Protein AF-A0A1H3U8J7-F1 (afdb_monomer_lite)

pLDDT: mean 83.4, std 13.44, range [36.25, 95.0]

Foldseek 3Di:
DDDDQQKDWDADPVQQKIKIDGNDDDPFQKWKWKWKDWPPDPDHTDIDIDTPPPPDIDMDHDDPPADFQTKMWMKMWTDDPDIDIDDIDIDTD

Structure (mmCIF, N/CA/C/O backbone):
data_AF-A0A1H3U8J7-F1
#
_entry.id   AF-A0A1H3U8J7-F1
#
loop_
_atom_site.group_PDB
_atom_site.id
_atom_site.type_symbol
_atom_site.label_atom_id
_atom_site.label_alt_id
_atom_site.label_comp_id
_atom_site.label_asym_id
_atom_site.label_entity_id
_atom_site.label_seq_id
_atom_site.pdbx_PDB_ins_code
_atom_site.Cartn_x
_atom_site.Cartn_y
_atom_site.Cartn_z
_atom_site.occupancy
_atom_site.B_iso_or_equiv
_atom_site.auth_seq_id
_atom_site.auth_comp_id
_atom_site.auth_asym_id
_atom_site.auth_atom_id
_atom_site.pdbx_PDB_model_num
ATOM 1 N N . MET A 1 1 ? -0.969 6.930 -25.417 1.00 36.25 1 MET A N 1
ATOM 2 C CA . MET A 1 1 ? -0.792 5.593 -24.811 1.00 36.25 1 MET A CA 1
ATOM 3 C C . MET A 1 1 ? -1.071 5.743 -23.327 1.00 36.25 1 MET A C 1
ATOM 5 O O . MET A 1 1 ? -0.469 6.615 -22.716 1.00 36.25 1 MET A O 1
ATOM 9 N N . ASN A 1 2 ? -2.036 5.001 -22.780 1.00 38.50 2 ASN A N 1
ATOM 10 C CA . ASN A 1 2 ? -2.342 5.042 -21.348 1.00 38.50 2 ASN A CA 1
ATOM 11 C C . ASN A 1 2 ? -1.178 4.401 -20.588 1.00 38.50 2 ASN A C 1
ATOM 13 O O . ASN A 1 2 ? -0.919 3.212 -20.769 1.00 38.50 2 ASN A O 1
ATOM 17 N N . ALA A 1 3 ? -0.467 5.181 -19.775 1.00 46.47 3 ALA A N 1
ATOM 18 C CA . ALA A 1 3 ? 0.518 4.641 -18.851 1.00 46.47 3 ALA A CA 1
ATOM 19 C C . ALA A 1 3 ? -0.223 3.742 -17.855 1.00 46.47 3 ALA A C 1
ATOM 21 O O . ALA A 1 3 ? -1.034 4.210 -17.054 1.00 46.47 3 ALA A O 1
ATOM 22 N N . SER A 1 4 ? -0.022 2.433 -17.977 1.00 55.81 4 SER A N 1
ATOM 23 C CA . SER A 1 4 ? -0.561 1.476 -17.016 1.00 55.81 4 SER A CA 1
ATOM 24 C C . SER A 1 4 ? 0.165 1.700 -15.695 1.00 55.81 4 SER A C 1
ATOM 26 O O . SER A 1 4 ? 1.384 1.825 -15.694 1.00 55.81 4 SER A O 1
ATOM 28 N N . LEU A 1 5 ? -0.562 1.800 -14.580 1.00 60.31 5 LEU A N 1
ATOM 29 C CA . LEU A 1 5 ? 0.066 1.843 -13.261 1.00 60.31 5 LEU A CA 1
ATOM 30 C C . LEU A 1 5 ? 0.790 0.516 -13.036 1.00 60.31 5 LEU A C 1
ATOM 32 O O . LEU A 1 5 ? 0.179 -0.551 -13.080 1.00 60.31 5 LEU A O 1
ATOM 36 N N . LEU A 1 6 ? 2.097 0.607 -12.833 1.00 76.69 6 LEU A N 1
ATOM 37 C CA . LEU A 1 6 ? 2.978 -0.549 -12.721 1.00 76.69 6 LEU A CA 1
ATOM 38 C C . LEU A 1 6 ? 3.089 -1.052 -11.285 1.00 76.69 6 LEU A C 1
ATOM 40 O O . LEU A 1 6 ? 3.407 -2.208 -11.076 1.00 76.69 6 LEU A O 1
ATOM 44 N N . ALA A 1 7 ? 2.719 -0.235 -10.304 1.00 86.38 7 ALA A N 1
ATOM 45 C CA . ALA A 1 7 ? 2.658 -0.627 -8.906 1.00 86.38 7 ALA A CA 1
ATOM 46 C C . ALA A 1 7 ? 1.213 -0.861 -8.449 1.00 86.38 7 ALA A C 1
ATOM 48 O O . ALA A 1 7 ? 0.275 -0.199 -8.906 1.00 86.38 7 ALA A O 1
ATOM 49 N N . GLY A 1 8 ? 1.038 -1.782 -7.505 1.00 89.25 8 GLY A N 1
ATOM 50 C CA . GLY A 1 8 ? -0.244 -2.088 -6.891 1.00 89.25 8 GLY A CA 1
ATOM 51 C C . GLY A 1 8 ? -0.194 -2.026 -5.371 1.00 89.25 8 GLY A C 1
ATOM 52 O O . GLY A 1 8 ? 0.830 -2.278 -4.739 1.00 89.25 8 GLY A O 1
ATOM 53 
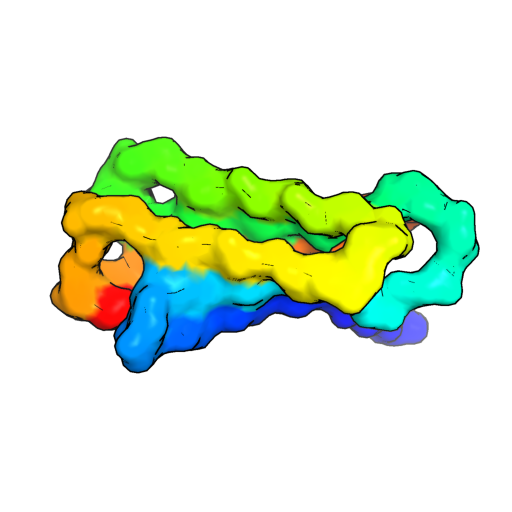N N . LEU A 1 9 ? -1.334 -1.672 -4.784 1.00 92.62 9 LEU A N 1
ATOM 54 C CA . LEU A 1 9 ? -1.555 -1.624 -3.346 1.00 92.62 9 LEU A CA 1
ATOM 55 C C . LEU A 1 9 ? -2.916 -2.245 -3.041 1.00 92.62 9 LEU A C 1
ATOM 57 O O . LEU A 1 9 ? -3.923 -1.892 -3.657 1.00 92.62 9 LEU A O 1
ATOM 61 N N . ARG A 1 10 ? -2.952 -3.146 -2.062 1.
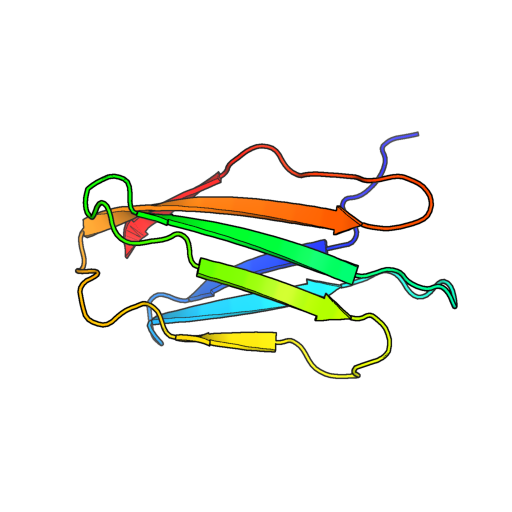00 92.94 10 ARG A N 1
ATOM 62 C CA . ARG A 1 10 ? -4.175 -3.778 -1.564 1.00 92.94 10 ARG A CA 1
ATOM 63 C C . ARG A 1 10 ? -4.220 -3.714 -0.052 1.00 92.94 10 ARG A C 1
ATOM 65 O O . ARG A 1 10 ? -3.237 -4.034 0.607 1.00 92.94 10 ARG A O 1
ATOM 72 N N . TYR A 1 11 ? -5.393 -3.402 0.477 1.00 95.00 11 TYR A N 1
ATOM 73 C CA . TYR A 1 11 ? -5.742 -3.672 1.864 1.00 95.00 11 TYR A CA 1
ATOM 74 C C . TYR A 1 11 ? -6.574 -4.961 1.946 1.00 95.00 11 TYR A C 1
ATOM 76 O O . TYR A 1 11 ? -7.464 -5.182 1.122 1.00 95.00 11 TYR A O 1
ATOM 84 N N . ASN A 1 12 ? -6.247 -5.833 2.899 1.00 94.94 12 ASN A N 1
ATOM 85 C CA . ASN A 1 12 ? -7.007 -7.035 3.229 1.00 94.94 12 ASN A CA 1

*Work instruction*. Set down precisely the lines above between the line holding "ATOM 62 C CA" and the line holding "ATOM 76 O O", inclusive, and nothing beyond them.

*Your solution*.
ATOM 62 C CA . ARG A 1 10 ? -4.175 -3.778 -1.564 1.00 92.94 10 ARG A CA 1
ATOM 63 C C . ARG A 1 10 ? -4.220 -3.714 -0.052 1.00 92.94 10 ARG A C 1
ATOM 65 O O . ARG A 1 10 ? -3.237 -4.034 0.607 1.00 92.94 10 ARG A O 1
ATOM 72 N N . TYR A 1 11 ? -5.393 -3.402 0.477 1.00 95.00 11 TYR A N 1
ATOM 73 C CA . TYR A 1 11 ? -5.742 -3.672 1.864 1.00 95.00 11 TYR A CA 1
ATOM 74 C C . TYR A 1 11 ? -6.574 -4.961 1.946 1.00 95.00 11 TYR A C 1
ATOM 76 O O . TYR A 1 11 ? -7.464 -5.182 1.122 1.00 95.00 11 TYR A O 1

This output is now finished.